TASK TO CARRY OUT:
Beginning with the line that contains "ATOM 229 N N" in the material below, print each line exactly until the line that contains "ATOM 262 C CA" has been printed, then stop.

AVAILABLE DATA:
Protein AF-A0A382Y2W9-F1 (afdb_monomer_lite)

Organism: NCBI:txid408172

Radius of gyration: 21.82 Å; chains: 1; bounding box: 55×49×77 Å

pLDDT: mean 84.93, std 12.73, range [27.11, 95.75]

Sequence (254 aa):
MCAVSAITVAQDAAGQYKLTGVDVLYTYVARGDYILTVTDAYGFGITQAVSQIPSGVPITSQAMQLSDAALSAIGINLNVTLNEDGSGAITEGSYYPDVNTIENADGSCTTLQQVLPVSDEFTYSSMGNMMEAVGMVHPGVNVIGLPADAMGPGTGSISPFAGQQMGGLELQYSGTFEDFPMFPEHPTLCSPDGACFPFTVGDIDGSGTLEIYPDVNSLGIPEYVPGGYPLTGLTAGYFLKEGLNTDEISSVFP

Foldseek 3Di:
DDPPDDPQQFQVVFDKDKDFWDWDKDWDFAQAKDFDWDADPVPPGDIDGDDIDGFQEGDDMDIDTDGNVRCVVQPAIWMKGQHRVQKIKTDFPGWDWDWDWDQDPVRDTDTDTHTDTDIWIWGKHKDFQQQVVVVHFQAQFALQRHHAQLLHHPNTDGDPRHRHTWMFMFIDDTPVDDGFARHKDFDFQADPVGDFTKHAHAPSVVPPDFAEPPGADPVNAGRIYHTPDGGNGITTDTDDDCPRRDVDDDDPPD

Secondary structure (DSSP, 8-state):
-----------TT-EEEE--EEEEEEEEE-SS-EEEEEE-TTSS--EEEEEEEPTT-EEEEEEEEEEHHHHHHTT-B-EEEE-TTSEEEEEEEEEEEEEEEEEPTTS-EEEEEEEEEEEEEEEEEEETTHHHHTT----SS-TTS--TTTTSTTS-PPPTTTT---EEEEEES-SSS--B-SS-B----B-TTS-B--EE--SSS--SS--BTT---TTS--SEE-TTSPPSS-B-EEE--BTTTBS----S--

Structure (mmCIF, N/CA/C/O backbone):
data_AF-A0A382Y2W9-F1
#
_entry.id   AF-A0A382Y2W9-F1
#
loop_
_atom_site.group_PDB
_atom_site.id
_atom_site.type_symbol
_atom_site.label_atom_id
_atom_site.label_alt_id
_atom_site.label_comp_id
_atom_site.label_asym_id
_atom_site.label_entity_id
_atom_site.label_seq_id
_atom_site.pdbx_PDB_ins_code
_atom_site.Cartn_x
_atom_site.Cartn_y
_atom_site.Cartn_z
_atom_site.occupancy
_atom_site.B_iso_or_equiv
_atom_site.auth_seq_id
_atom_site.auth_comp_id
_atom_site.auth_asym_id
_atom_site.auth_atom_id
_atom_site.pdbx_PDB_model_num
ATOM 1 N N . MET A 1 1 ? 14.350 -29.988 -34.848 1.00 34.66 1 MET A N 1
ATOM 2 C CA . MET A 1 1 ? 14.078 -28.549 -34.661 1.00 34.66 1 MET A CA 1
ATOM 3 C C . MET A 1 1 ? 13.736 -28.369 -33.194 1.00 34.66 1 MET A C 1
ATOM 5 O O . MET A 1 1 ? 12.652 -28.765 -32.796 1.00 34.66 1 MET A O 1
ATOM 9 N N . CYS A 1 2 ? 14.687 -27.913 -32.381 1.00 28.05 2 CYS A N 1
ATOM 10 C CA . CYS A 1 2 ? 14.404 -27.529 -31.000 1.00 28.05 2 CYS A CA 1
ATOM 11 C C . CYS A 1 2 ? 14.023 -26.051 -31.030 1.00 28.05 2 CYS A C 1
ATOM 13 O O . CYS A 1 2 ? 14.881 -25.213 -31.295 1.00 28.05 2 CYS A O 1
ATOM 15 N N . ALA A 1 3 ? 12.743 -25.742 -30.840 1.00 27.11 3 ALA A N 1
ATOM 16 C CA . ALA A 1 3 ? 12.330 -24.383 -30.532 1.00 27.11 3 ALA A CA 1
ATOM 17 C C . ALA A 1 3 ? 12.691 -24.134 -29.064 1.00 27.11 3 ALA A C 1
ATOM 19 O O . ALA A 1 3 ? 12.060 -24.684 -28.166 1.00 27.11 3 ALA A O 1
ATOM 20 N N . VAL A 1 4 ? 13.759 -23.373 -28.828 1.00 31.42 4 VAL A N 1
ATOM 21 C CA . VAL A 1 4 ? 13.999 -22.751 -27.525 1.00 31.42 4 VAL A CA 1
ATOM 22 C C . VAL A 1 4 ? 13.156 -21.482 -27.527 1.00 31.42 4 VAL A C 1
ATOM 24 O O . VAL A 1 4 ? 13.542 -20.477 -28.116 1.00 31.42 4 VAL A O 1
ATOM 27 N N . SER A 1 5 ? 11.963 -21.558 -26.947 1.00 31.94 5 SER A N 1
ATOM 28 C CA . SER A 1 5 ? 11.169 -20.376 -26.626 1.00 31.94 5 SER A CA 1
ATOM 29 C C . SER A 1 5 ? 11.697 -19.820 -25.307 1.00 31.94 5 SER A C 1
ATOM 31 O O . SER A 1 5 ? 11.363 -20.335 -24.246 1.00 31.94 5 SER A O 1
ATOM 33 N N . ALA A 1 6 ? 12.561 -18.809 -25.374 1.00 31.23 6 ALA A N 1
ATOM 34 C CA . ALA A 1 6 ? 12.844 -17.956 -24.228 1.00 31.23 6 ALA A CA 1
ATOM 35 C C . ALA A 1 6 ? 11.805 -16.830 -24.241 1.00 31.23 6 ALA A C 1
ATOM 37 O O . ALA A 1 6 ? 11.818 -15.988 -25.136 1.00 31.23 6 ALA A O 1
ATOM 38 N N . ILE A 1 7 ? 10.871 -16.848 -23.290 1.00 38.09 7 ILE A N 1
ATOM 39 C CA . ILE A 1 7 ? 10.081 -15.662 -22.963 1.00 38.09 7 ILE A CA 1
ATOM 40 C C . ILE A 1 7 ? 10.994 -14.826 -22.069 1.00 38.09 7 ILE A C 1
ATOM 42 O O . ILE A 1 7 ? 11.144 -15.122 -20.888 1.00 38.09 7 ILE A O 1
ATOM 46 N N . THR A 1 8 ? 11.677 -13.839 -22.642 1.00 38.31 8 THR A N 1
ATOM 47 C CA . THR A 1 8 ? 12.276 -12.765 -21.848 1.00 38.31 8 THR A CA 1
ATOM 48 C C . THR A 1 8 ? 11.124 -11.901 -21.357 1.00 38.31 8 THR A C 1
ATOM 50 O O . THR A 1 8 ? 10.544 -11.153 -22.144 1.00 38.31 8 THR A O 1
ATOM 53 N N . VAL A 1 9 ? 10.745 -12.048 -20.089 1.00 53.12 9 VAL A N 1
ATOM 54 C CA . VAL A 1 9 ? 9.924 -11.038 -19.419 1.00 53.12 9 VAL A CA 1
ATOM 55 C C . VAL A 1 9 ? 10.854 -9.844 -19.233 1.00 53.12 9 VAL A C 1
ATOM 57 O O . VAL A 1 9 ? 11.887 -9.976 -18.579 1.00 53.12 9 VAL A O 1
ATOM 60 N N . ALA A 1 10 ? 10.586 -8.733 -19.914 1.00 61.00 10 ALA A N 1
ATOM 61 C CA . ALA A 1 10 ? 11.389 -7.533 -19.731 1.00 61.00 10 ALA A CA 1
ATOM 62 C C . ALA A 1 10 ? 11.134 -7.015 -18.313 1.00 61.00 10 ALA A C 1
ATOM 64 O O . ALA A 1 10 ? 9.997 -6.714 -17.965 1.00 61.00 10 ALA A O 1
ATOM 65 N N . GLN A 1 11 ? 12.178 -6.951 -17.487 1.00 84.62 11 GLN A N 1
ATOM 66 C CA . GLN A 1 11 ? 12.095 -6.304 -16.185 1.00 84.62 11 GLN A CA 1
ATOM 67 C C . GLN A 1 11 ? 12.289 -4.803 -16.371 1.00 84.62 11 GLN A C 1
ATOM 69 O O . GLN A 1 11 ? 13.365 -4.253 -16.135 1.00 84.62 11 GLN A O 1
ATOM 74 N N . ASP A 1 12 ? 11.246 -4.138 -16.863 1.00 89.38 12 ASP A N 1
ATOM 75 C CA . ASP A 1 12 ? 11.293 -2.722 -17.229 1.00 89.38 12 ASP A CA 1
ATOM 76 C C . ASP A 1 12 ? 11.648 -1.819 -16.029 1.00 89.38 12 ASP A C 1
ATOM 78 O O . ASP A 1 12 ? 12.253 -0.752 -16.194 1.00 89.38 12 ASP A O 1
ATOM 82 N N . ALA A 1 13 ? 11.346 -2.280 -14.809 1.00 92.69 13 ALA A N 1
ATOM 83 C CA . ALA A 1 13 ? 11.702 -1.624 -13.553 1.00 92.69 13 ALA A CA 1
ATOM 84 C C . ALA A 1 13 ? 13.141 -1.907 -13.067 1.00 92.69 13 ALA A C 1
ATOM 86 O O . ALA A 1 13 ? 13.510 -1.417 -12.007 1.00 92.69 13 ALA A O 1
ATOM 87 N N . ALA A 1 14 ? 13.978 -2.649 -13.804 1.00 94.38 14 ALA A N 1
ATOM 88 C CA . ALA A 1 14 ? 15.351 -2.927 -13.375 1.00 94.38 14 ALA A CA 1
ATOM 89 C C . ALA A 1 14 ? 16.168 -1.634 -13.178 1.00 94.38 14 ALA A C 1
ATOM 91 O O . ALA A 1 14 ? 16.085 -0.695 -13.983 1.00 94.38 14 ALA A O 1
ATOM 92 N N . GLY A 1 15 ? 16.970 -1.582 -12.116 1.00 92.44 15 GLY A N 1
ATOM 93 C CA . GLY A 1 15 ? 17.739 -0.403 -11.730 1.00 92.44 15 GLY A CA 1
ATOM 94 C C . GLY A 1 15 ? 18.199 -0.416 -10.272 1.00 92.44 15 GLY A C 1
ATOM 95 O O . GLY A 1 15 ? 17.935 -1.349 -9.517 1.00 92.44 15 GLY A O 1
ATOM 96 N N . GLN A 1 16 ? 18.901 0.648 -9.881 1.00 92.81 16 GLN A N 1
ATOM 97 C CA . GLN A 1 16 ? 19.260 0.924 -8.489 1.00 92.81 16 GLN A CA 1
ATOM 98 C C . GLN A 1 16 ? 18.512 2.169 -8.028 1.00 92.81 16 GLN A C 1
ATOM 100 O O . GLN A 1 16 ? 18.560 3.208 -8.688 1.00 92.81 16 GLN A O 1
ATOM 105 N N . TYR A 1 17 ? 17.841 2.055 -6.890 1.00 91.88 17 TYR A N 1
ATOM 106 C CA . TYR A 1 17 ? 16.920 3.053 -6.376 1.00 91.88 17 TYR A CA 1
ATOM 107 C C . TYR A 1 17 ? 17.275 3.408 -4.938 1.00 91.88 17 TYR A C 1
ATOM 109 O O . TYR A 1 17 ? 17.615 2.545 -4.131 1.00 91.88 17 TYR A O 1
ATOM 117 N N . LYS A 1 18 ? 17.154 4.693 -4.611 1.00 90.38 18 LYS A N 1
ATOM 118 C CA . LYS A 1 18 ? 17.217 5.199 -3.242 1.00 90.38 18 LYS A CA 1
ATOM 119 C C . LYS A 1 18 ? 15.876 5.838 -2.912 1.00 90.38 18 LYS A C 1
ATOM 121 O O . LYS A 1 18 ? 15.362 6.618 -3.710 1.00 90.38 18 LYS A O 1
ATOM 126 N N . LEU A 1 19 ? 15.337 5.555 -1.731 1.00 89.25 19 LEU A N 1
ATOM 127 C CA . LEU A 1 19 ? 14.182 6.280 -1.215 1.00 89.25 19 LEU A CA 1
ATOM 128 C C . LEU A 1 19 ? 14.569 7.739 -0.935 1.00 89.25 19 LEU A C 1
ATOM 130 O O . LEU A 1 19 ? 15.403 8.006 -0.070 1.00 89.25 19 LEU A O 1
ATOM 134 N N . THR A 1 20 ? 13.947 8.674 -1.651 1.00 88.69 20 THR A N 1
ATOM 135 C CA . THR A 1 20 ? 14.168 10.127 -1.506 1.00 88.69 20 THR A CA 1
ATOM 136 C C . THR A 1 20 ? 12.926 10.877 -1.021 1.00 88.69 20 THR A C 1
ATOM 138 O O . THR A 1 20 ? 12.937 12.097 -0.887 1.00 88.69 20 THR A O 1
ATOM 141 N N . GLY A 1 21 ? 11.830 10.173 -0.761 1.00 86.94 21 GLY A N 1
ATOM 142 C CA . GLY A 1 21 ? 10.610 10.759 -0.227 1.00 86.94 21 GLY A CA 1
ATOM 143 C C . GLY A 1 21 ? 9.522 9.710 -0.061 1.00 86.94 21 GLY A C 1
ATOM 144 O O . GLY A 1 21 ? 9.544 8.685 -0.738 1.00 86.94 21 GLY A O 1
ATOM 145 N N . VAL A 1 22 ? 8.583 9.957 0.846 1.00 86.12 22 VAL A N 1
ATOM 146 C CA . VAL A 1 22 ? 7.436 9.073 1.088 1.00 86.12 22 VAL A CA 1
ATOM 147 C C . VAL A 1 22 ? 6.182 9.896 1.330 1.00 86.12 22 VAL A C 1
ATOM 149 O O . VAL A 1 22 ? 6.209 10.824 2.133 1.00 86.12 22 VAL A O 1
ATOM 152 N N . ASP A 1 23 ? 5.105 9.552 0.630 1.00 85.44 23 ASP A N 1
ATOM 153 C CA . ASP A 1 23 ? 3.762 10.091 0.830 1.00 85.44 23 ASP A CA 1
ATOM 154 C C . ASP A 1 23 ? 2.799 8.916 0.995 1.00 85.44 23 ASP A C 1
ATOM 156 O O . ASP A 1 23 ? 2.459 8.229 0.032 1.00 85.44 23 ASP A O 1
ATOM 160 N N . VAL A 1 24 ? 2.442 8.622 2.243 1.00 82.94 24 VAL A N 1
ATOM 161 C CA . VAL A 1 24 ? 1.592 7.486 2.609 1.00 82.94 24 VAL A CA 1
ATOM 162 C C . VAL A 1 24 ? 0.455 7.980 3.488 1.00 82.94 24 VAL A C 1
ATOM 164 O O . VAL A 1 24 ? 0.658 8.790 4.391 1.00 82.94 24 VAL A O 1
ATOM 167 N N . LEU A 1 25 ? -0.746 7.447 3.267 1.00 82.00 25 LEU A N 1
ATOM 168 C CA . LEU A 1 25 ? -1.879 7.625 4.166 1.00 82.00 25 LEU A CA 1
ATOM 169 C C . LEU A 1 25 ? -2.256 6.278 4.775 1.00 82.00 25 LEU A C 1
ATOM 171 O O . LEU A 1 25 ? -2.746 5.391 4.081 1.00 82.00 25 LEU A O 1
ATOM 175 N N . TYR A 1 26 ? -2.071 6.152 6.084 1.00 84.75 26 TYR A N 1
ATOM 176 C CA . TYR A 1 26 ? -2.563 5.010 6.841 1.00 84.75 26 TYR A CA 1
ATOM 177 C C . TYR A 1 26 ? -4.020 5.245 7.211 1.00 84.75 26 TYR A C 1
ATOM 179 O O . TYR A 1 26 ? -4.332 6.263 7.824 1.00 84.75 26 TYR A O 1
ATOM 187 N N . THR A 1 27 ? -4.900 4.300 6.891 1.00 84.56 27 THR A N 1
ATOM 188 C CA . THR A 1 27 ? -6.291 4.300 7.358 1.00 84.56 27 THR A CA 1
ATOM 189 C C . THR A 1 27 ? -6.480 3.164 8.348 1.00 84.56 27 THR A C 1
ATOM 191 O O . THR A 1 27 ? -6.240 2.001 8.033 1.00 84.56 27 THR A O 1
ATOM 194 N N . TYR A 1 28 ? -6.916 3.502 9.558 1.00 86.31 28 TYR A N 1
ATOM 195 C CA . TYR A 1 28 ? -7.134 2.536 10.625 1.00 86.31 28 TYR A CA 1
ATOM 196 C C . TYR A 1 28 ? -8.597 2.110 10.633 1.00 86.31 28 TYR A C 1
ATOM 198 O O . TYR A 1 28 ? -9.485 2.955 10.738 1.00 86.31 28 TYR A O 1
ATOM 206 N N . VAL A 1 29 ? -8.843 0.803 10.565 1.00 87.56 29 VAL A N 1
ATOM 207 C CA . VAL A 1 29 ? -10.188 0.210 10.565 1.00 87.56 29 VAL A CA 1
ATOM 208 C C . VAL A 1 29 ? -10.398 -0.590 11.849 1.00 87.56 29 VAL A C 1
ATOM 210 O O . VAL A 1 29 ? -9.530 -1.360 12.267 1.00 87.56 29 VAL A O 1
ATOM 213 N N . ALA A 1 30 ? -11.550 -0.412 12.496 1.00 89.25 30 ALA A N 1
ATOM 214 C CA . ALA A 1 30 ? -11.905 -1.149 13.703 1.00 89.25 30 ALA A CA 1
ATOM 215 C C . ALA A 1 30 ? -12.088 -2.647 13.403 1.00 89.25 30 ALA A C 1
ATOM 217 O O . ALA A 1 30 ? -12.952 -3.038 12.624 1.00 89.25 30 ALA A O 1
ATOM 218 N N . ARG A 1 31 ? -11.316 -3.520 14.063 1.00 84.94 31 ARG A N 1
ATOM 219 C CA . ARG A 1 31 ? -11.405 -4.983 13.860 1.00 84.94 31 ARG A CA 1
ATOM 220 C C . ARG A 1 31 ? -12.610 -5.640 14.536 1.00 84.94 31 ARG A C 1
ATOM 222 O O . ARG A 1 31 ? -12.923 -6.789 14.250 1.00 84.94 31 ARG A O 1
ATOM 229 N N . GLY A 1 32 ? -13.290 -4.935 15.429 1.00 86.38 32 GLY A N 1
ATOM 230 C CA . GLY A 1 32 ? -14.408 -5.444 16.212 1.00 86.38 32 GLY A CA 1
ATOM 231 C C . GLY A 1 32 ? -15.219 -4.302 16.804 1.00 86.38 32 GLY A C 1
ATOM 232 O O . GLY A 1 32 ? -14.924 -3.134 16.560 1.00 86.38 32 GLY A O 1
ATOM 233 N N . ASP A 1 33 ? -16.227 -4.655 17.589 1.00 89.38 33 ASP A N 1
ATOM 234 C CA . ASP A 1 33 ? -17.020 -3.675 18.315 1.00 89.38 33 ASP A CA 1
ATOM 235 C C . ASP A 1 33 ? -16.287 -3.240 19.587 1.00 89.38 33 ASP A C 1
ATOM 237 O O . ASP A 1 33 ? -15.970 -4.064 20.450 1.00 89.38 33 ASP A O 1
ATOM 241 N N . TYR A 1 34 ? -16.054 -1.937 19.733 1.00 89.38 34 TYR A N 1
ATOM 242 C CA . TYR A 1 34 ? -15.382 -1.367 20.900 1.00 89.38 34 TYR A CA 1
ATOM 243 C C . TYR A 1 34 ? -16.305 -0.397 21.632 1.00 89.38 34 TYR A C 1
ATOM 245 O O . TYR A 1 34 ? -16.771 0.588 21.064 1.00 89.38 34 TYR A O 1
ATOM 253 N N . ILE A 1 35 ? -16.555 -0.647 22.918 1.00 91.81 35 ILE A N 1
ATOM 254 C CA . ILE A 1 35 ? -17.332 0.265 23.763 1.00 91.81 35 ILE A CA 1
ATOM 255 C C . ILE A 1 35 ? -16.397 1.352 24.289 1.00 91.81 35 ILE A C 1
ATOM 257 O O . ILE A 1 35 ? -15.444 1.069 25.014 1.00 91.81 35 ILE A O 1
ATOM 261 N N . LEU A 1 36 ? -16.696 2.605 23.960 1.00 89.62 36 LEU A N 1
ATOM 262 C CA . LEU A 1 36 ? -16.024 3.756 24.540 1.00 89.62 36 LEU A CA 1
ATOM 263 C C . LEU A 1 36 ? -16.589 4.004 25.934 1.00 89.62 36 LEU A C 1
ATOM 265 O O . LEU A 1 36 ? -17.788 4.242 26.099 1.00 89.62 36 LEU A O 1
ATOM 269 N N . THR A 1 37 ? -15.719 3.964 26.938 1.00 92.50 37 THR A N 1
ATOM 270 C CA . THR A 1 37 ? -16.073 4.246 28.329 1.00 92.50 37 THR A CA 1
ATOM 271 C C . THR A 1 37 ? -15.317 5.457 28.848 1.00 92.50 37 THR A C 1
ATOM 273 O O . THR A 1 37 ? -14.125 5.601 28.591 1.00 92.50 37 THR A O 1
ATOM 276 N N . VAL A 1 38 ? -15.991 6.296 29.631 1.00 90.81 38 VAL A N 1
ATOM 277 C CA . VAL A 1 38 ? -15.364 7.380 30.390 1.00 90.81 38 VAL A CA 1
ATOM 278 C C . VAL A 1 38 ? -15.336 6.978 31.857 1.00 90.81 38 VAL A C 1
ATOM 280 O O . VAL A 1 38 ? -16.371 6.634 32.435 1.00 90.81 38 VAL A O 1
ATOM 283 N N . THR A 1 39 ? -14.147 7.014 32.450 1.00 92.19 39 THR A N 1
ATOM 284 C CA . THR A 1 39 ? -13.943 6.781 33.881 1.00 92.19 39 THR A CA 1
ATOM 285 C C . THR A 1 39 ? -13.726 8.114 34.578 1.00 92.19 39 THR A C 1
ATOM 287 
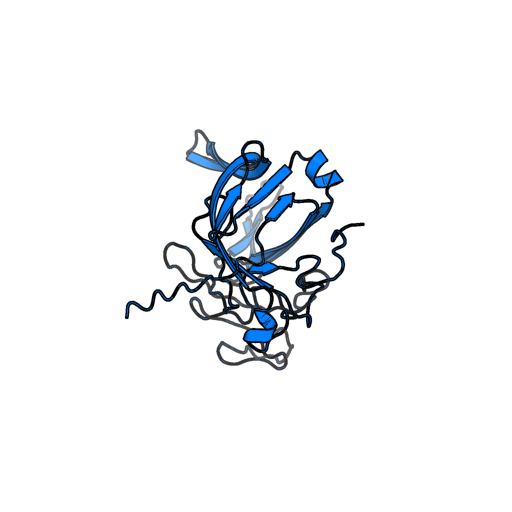O O . THR A 1 39 ? -12.986 8.968 34.089 1.00 92.19 39 THR A O 1
ATOM 290 N N . ASP A 1 40 ? -14.384 8.297 35.719 1.00 90.81 40 ASP A N 1
ATOM 291 C CA . ASP A 1 40 ? -14.205 9.478 36.555 1.00 90.81 40 ASP A CA 1
ATOM 292 C C . ASP A 1 40 ? -12.731 9.665 36.967 1.00 90.81 40 ASP A C 1
ATOM 294 O O . ASP A 1 40 ? -12.095 8.759 37.508 1.00 90.81 40 ASP A O 1
ATOM 298 N N . ALA A 1 41 ? -12.213 10.874 36.748 1.00 88.31 41 ALA A N 1
ATOM 299 C CA . ALA A 1 41 ? -10.838 11.243 37.074 1.00 88.31 41 ALA A CA 1
ATOM 300 C C . ALA A 1 41 ? -10.621 11.533 38.572 1.00 88.31 41 ALA A C 1
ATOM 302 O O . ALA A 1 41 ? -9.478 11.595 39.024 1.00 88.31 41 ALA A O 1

RESPONSE BELOW:
ATOM 229 N N . GLY A 1 32 ? -13.290 -4.935 15.429 1.00 86.38 32 GLY A N 1
ATOM 230 C CA . GLY A 1 32 ? -14.408 -5.444 16.212 1.00 86.38 32 GLY A CA 1
ATOM 231 C C . GLY A 1 32 ? -15.219 -4.302 16.804 1.00 86.38 32 GLY A C 1
ATOM 232 O O . GLY A 1 32 ? -14.924 -3.134 16.560 1.00 86.38 32 GLY A O 1
ATOM 233 N N . ASP A 1 33 ? -16.227 -4.655 17.589 1.00 89.38 33 ASP A N 1
ATOM 234 C CA . ASP A 1 33 ? -17.020 -3.675 18.315 1.00 89.38 33 ASP A CA 1
ATOM 235 C C . ASP A 1 33 ? -16.287 -3.240 19.587 1.00 89.38 33 ASP A C 1
ATOM 237 O O . ASP A 1 33 ? -15.970 -4.064 20.450 1.00 89.38 33 ASP A O 1
ATOM 241 N N . TYR A 1 34 ? -16.054 -1.937 19.733 1.00 89.38 34 TYR A N 1
ATOM 242 C CA . TYR A 1 34 ? -15.382 -1.367 20.900 1.00 89.38 34 TYR A CA 1
ATOM 243 C C . TYR A 1 34 ? -16.305 -0.397 21.632 1.00 89.38 34 TYR A C 1
ATOM 245 O O . TYR A 1 34 ? -16.771 0.588 21.064 1.00 89.38 34 TYR A O 1
ATOM 253 N N . ILE A 1 35 ? -16.555 -0.647 22.918 1.00 91.81 35 ILE A N 1
ATOM 254 C CA . ILE A 1 35 ? -17.332 0.265 23.763 1.00 91.81 35 ILE A CA 1
ATOM 255 C C . ILE A 1 35 ? -16.397 1.352 24.289 1.00 91.81 35 ILE A C 1
ATOM 257 O O . ILE A 1 35 ? -15.444 1.069 25.014 1.00 91.81 35 ILE A O 1
ATOM 261 N N . LEU A 1 36 ? -16.696 2.605 23.960 1.00 89.62 36 LEU A N 1
ATOM 262 C CA . LEU A 1 36 ? -16.024 3.756 24.540 1.00 89.62 36 LEU A CA 1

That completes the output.